長くお付き合いのある出版営業さんが、この度独立することになった。「新しい会社の名前をつけて欲しい」という大役を仰せつかる。彼女の細やかな仕事ぶりと、ぱっとその場があたたかくなるタンポポみたいな人柄を思う。さて、どんな名前がいいだろう。

私の名前の候補は「加恵」だったらしい。『華岡青洲の妻』(新潮社、有吉佐和子著)を読んだ母が、青洲の奥様の名前を気に入ったのだ。けれど姓名判断で「お母さんのつけたい名前だと、この子はすぐ死にますよ」と言われたらしく、そこで候補にあがったのが「理恵」と「紅仁子」だった。父のお姉さんが、恵さんといって早くに亡くなったこともあり、私の名前は消去法で「紅仁子」になった。一週間ほど私は「くにちゃん」と呼ばれていたが、どう気が変わったのか「理恵でいいよ。理恵で」と父が出生届を出したのだった。

こうして、私は「理恵」としての人生を歩むことになった。姓名判断で言われた通り死ぬことは今のところ回避してるし、「理想に恵まれ、お金に困らない名前なのよ。姓名判断で見てもらったんだから、間違いない!」と母に言われ続けてきた。ずっとそう信じて生きてきた。27歳の誕生日までは……。「理恵ちゃん! 命名の紙が出てきたー」と母。墨で書かれたその名前をよく見ると……字が違う。理恵だけど、違う。「恵」が旧字なのだ。母は「今から使えばいいじゃない。芸名とかで」と笑っていたけど、笑えないよね。芸名ってなんだよ。運のいい名前じゃなかったの? 画数って、絶対関係あるよね! 投げやりに出生届を出し、字を間違えた父を恨む。

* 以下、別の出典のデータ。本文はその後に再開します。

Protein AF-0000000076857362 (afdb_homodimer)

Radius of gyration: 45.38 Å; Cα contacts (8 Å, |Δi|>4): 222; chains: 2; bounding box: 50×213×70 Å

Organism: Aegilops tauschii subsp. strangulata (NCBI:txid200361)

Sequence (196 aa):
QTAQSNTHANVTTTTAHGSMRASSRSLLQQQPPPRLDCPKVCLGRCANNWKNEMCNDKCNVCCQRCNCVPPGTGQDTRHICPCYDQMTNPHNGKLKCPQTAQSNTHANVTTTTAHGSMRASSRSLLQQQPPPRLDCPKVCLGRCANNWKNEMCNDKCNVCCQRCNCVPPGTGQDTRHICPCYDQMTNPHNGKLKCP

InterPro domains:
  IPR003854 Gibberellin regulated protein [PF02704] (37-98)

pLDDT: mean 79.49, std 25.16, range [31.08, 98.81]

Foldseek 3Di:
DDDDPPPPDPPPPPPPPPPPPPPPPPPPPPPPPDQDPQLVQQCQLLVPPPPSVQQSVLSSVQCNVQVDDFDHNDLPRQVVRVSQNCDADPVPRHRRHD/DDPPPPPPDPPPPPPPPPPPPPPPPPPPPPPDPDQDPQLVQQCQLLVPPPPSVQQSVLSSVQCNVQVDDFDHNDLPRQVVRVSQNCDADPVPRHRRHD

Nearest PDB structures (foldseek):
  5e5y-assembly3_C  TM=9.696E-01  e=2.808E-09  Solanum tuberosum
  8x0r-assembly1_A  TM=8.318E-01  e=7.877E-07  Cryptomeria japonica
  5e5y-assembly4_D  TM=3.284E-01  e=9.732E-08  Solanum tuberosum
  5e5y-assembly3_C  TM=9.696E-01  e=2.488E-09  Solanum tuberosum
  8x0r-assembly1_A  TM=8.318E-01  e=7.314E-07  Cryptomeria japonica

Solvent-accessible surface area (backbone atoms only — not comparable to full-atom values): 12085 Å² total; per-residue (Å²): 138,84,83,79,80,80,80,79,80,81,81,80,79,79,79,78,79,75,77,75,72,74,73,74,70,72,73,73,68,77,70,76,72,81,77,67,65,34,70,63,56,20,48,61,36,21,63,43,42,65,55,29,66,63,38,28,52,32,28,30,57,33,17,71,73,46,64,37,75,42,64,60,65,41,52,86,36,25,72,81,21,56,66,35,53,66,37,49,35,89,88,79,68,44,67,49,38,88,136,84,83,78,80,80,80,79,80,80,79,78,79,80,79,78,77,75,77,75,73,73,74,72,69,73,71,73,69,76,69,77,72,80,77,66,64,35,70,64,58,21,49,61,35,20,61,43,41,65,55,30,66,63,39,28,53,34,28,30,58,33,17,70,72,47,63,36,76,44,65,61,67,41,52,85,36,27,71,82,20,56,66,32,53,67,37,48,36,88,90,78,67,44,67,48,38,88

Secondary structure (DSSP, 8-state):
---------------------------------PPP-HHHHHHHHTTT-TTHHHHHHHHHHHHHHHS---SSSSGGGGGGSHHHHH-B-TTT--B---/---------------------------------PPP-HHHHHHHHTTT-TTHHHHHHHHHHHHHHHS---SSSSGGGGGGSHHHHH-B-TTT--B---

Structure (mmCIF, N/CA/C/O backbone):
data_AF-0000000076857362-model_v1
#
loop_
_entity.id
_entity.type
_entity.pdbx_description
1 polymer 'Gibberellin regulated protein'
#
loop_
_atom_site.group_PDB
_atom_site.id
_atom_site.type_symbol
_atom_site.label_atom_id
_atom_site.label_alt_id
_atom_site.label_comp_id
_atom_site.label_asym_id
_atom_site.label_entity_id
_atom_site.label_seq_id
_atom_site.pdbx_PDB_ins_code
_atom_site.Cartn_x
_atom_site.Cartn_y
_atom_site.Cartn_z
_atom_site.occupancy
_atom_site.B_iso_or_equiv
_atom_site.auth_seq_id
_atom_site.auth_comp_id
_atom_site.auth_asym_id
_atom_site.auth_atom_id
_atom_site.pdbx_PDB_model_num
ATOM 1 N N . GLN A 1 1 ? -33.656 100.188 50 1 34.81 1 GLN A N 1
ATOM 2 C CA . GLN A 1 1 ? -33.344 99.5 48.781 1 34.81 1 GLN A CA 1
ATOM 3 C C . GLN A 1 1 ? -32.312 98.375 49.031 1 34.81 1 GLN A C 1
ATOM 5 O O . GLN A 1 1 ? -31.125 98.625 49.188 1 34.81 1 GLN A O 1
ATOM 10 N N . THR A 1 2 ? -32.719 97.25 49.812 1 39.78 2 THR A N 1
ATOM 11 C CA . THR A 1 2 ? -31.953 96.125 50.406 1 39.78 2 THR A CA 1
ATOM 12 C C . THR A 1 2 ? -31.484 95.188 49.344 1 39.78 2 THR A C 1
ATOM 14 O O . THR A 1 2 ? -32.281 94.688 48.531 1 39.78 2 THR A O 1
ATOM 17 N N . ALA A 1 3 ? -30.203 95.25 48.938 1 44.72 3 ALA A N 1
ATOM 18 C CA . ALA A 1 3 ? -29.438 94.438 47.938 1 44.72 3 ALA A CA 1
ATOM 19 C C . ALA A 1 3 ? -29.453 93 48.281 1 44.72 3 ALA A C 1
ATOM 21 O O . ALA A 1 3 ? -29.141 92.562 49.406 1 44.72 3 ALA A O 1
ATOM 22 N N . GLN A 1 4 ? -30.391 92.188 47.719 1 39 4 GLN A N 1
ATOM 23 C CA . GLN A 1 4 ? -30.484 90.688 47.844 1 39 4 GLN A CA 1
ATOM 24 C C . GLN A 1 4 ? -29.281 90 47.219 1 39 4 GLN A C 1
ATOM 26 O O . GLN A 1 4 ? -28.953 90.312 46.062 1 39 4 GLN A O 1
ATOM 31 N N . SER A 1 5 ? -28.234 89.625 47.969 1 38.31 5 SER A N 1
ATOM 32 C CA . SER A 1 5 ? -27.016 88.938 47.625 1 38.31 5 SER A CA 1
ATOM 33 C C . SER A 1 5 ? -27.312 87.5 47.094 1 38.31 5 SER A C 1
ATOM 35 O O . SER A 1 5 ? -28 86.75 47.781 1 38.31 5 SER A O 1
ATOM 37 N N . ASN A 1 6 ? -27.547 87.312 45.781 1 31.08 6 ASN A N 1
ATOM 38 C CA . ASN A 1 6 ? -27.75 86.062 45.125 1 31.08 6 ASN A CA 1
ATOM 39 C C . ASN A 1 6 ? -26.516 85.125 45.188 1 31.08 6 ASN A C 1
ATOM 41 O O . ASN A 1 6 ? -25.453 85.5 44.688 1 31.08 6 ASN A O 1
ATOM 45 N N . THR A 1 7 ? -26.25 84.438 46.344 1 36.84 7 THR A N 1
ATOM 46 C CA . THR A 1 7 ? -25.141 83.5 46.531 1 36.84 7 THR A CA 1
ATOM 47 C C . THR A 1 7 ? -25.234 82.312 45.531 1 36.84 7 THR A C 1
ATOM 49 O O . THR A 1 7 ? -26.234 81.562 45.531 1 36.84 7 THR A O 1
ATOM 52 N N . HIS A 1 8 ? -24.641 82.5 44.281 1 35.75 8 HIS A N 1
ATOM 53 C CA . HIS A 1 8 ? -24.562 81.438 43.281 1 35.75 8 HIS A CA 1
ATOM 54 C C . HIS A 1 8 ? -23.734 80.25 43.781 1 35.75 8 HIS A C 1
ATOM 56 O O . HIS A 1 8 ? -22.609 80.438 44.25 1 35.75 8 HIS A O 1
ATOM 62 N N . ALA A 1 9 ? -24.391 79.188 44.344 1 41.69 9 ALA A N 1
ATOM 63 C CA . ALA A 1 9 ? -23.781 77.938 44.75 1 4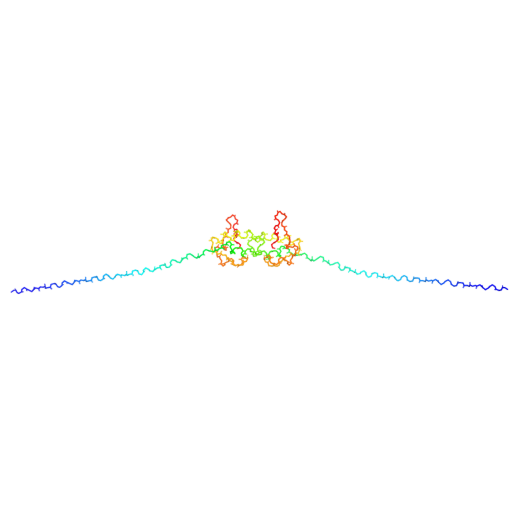1.69 9 ALA A CA 1
ATOM 64 C C . ALA A 1 9 ? -23.125 77.188 43.562 1 41.69 9 ALA A C 1
ATOM 66 O O . ALA A 1 9 ? -23.766 77 42.5 1 41.69 9 ALA A O 1
ATOM 67 N N . ASN A 1 10 ? -21.766 77.375 43.344 1 35.31 10 ASN A N 1
ATOM 68 C CA . ASN A 1 10 ? -20.984 76.625 42.344 1 35.31 10 ASN A CA 1
ATOM 69 C C . ASN A 1 10 ? -21 75.125 42.562 1 35.31 10 ASN A C 1
ATOM 71 O O . ASN A 1 10 ? -20.562 74.688 43.594 1 35.31 10 ASN A O 1
ATOM 75 N N . VAL A 1 11 ? -21.969 74.375 41.969 1 40.66 11 VAL A N 1
ATOM 76 C CA . VAL A 1 11 ? -22.078 72.875 42 1 40.66 11 VAL A CA 1
ATOM 77 C C . VAL A 1 11 ? -20.875 72.25 41.312 1 40.66 11 VAL A C 1
ATOM 79 O O . VAL A 1 11 ? -20.594 72.562 40.156 1 40.66 11 VAL A O 1
ATOM 82 N N . THR A 1 12 ? -19.75 71.938 42.062 1 36.75 12 THR A N 1
ATOM 83 C CA . THR A 1 12 ? -18.562 71.25 41.594 1 36.75 12 THR A CA 1
ATOM 84 C C . THR A 1 12 ? -18.922 69.812 41.188 1 36.75 12 THR A C 1
ATOM 86 O O . THR A 1 12 ? -19.531 69.062 41.969 1 36.75 12 THR A O 1
ATOM 89 N N . THR A 1 13 ? -19.297 69.562 39.875 1 35.06 13 THR A N 1
ATOM 90 C CA . THR A 1 13 ? -19.562 68.25 39.281 1 35.06 13 THR A CA 1
ATOM 91 C C . THR A 1 13 ? -18.328 67.375 39.344 1 35.06 13 THR A C 1
ATOM 93 O O . THR A 1 13 ? -17.281 67.688 38.781 1 35.06 13 THR A O 1
ATOM 96 N N . THR A 1 14 ? -18.062 66.562 40.406 1 38.19 14 THR A N 1
ATOM 97 C CA . THR A 1 14 ? -16.984 65.562 40.562 1 38.19 14 THR A CA 1
ATOM 98 C C . THR A 1 14 ? -17.156 64.5 39.531 1 38.19 14 THR A C 1
ATOM 100 O O . THR A 1 14 ? -18.172 63.781 39.5 1 38.19 14 THR A O 1
ATOM 103 N N . THR A 1 15 ? -16.641 64.625 38.25 1 39.03 15 THR A N 1
ATOM 104 C CA . THR A 1 15 ? -16.641 63.562 37.219 1 39.03 15 THR A CA 1
ATOM 105 C C . THR A 1 15 ? -15.805 62.375 37.688 1 39.03 15 THR A C 1
ATOM 107 O O . THR A 1 15 ? -14.609 62.5 37.938 1 39.03 15 THR A O 1
ATOM 110 N N . ALA A 1 16 ? -16.406 61.375 38.406 1 44.03 16 ALA A N 1
ATOM 111 C CA . ALA A 1 16 ? -15.758 60.094 38.719 1 44.03 16 ALA A CA 1
ATOM 112 C C . ALA A 1 16 ? -15.359 59.344 37.469 1 44.03 16 ALA A C 1
ATOM 114 O O . ALA A 1 16 ? -16.188 59.094 36.594 1 44.03 16 ALA A O 1
ATOM 115 N N . HIS A 1 17 ? -14.117 59.625 36.938 1 43.28 17 HIS A N 1
ATOM 116 C CA . HIS A 1 17 ? -13.602 58.812 35.844 1 43.28 17 HIS A CA 1
ATOM 117 C C . HIS A 1 17 ? -13.453 57.344 36.25 1 43.28 17 HIS A C 1
ATOM 119 O O . HIS A 1 17 ? -12.742 57.031 37.219 1 43.28 17 HIS A O 1
ATOM 125 N N . GLY A 1 18 ? -14.562 56.531 36.25 1 37.09 18 GLY A N 1
ATOM 126 C CA . GLY A 1 18 ? -14.5 55.094 36.438 1 37.09 18 GLY A CA 1
ATOM 127 C C . GLY A 1 18 ? -13.477 54.406 35.562 1 37.09 18 GLY A C 1
ATOM 128 O O . GLY A 1 18 ? -13.461 54.625 34.344 1 37.09 18 GLY A O 1
ATOM 129 N N . SER A 1 19 ? -12.25 54.156 36.031 1 46.06 19 SER A N 1
ATOM 130 C CA . SER A 1 19 ? -11.211 53.375 35.375 1 46.06 19 SER A CA 1
ATOM 131 C C . SER A 1 19 ? -11.727 52 34.969 1 46.06 19 SER A C 1
ATOM 133 O O . SER A 1 19 ? -12.07 51.188 35.812 1 46.06 19 SER A O 1
ATOM 135 N N . MET A 1 20 ? -12.562 51.906 33.906 1 40.91 20 MET A N 1
ATOM 136 C CA . MET A 1 20 ? -12.836 50.562 33.406 1 40.91 20 MET A CA 1
ATOM 137 C C . MET A 1 20 ? -11.539 49.781 33.188 1 40.91 20 MET A C 1
ATOM 139 O O . MET A 1 20 ? -10.672 50.219 32.406 1 40.91 20 MET A O 1
ATOM 143 N N . ARG A 1 21 ? -11.055 49.156 34.219 1 44.38 21 ARG A N 1
ATOM 144 C CA . ARG A 1 21 ? -9.961 48.188 34.062 1 44.38 21 ARG A CA 1
ATOM 145 C C . ARG A 1 21 ? -10.25 47.219 32.938 1 44.38 21 ARG A C 1
ATOM 147 O O . ARG A 1 21 ? -11.281 46.531 32.938 1 44.38 21 ARG A O 1
ATOM 154 N N . ALA A 1 22 ? -9.828 47.562 31.703 1 47.91 22 ALA A N 1
ATOM 155 C CA . ALA A 1 22 ? -9.805 46.562 30.625 1 47.91 22 ALA A CA 1
ATOM 156 C C . ALA A 1 22 ? -9.25 45.25 31.109 1 47.91 22 ALA A C 1
ATOM 158 O O . ALA A 1 22 ? -8.141 45.188 31.641 1 47.91 22 ALA A O 1
ATOM 159 N N . SER A 1 23 ? -10.047 44.344 31.734 1 47.62 23 SER A N 1
ATOM 160 C CA . SER A 1 23 ? -9.602 42.969 31.953 1 47.62 23 SER A CA 1
ATOM 161 C C . SER A 1 23 ? -8.844 42.438 30.75 1 47.62 23 SER A C 1
ATOM 163 O O . SER A 1 23 ? -9.375 42.438 29.625 1 47.62 23 SER A O 1
ATOM 165 N N . SER A 1 24 ? -7.562 42.719 30.688 1 50.34 24 SER A N 1
ATOM 166 C CA . SER A 1 24 ? -6.75 42 29.719 1 50.34 24 SER A CA 1
ATOM 167 C C . SER A 1 24 ? -7.152 40.531 29.641 1 50.34 24 SER A C 1
ATOM 169 O O . SER A 1 24 ? -6.875 39.75 30.547 1 50.34 24 SER A O 1
ATOM 171 N N . ARG A 1 25 ? -8.359 40.156 29.234 1 46.72 25 ARG A N 1
ATOM 172 C CA . ARG A 1 25 ? -8.547 38.719 28.906 1 46.72 25 ARG A CA 1
ATOM 173 C C . ARG A 1 25 ? -7.297 38.156 28.234 1 46.72 25 ARG A C 1
ATOM 175 O O . ARG A 1 25 ? -6.832 38.688 27.234 1 46.72 25 ARG A O 1
ATOM 182 N N . SER A 1 26 ? -6.348 37.719 29.031 1 52.16 26 SER A N 1
ATOM 183 C CA . SER A 1 26 ? -5.281 36.875 28.516 1 52.16 26 SER A CA 1
ATOM 184 C C . SER A 1 26 ? -5.793 35.938 27.406 1 52.16 26 SER A C 1
ATOM 186 O O . SER A 1 26 ? -6.605 35.062 27.672 1 52.16 26 SER A O 1
ATOM 188 N N . LEU A 1 27 ? -6.059 36.469 26.219 1 50.31 27 LEU A N 1
ATOM 189 C CA . LEU A 1 27 ? -6.203 35.5 25.141 1 50.31 27 LEU A CA 1
ATOM 190 C C . LEU A 1 27 ? -5.281 34.312 25.344 1 50.31 27 LEU A C 1
ATOM 192 O O . LEU A 1 27 ? -4.059 34.469 25.391 1 50.31 27 LEU A O 1
ATOM 196 N N . LEU A 1 28 ? -5.465 33.406 26.266 1 51.47 28 LEU A N 1
ATOM 197 C CA . LEU A 1 28 ? -4.801 32.094 26.219 1 51.47 28 LEU A CA 1
ATOM 198 C C . LEU A 1 28 ? -4.457 31.734 24.781 1 51.47 28 LEU 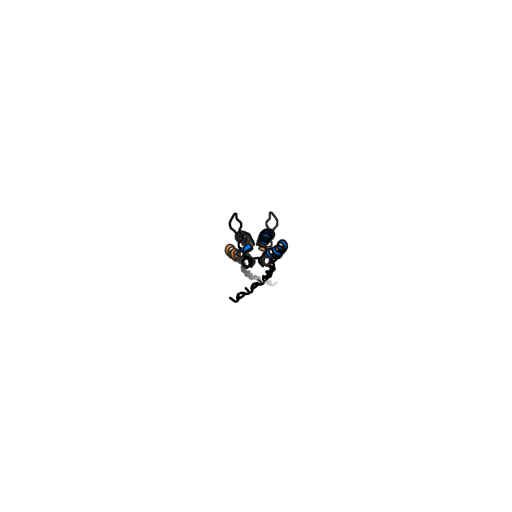A C 1
ATOM 200 O O . LEU A 1 28 ? -5.352 31.516 23.953 1 51.47 28 LEU A O 1
ATOM 204 N N . GLN A 1 29 ? -3.523 32.375 24.172 1 55.84 29 GLN A N 1
ATOM 205 C CA . GLN A 1 29 ? -2.977 31.969 22.891 1 55.84 29 GLN A CA 1
ATOM 206 C C . GLN A 1 29 ? -2.896 30.438 22.781 1 55.84 29 GLN A C 1
ATOM 208 O O . GLN A 1 29 ? -2.279 29.797 23.641 1 55.84 29 GLN A O 1
ATOM 213 N N . GLN A 1 30 ? -3.916 29.734 22.406 1 59.34 30 GLN A N 1
ATOM 214 C CA . GLN A 1 30 ? -3.873 28.297 22.156 1 59.34 30 GLN A CA 1
ATOM 215 C C . GLN A 1 30 ? -2.525 27.875 21.578 1 59.34 30 GLN A C 1
ATOM 217 O O . GLN A 1 30 ? -2.119 28.375 20.516 1 59.34 30 GLN A O 1
ATOM 222 N N . GLN A 1 31 ? -1.509 27.609 22.406 1 63.97 31 GLN A N 1
ATOM 223 C CA . GLN A 1 31 ? -0.233 27.078 21.938 1 63.97 31 GLN A CA 1
ATOM 224 C C . GLN A 1 31 ? -0.438 26.062 20.812 1 63.97 31 GLN A C 1
ATOM 226 O O . GLN A 1 31 ? -1.37 25.25 20.875 1 63.97 31 GLN A O 1
ATOM 231 N N . PRO A 1 32 ? 0.21 26.281 19.578 1 70.81 32 PRO A N 1
ATOM 232 C CA . PRO A 1 32 ? 0.094 25.266 18.531 1 70.81 32 PRO A CA 1
ATOM 233 C C . PRO A 1 32 ? 0.316 23.844 19.062 1 70.81 32 PRO A C 1
ATOM 235 O O . PRO A 1 32 ? 1.107 23.656 19.984 1 70.81 32 PRO A O 1
ATOM 238 N N . PRO A 1 33 ? -0.52 22.953 18.859 1 70.75 33 PRO A N 1
ATOM 239 C CA . PRO A 1 33 ? -0.298 21.562 19.281 1 70.75 33 PRO A CA 1
ATOM 240 C C . PRO A 1 33 ? 1.124 21.078 19.016 1 70.75 33 PRO A C 1
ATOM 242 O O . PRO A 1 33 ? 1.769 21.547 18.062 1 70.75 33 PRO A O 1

もし「加恵」になっていたら、長くは生きられなかったのかな、とか。小説のように、嫁姑問題で苦しんでたのかな、とか。時々考えないこともない。「加恵」や「紅仁子」と呼ばれている人生は、今とはきっと全然違っているだろう。名前ってそういう力があるものだ。クラスに4人もいるありふれた名前だったから、ずっと「さやか」とか「のぞみ」とか、三文字の名前に憧れていた。でも、こうやって長く付き合ってきた今、「理恵」以外考えられない。「理恵」としての人生を歩んできたのだなとしみじみ思う。

新しい一歩を踏み出すのにふさわしい会社名。彼女の笑顔とともに私の頭のなかに浮かんだ。ああ、絶対コレだ。間違いない。急いで電話をする。「すごい! ピッタリです!」とうれしそうな声にまっさらのはじまりを感じる。名前に命が宿る瞬間に立ち会った気がした。おめでとう! 心から応援しています。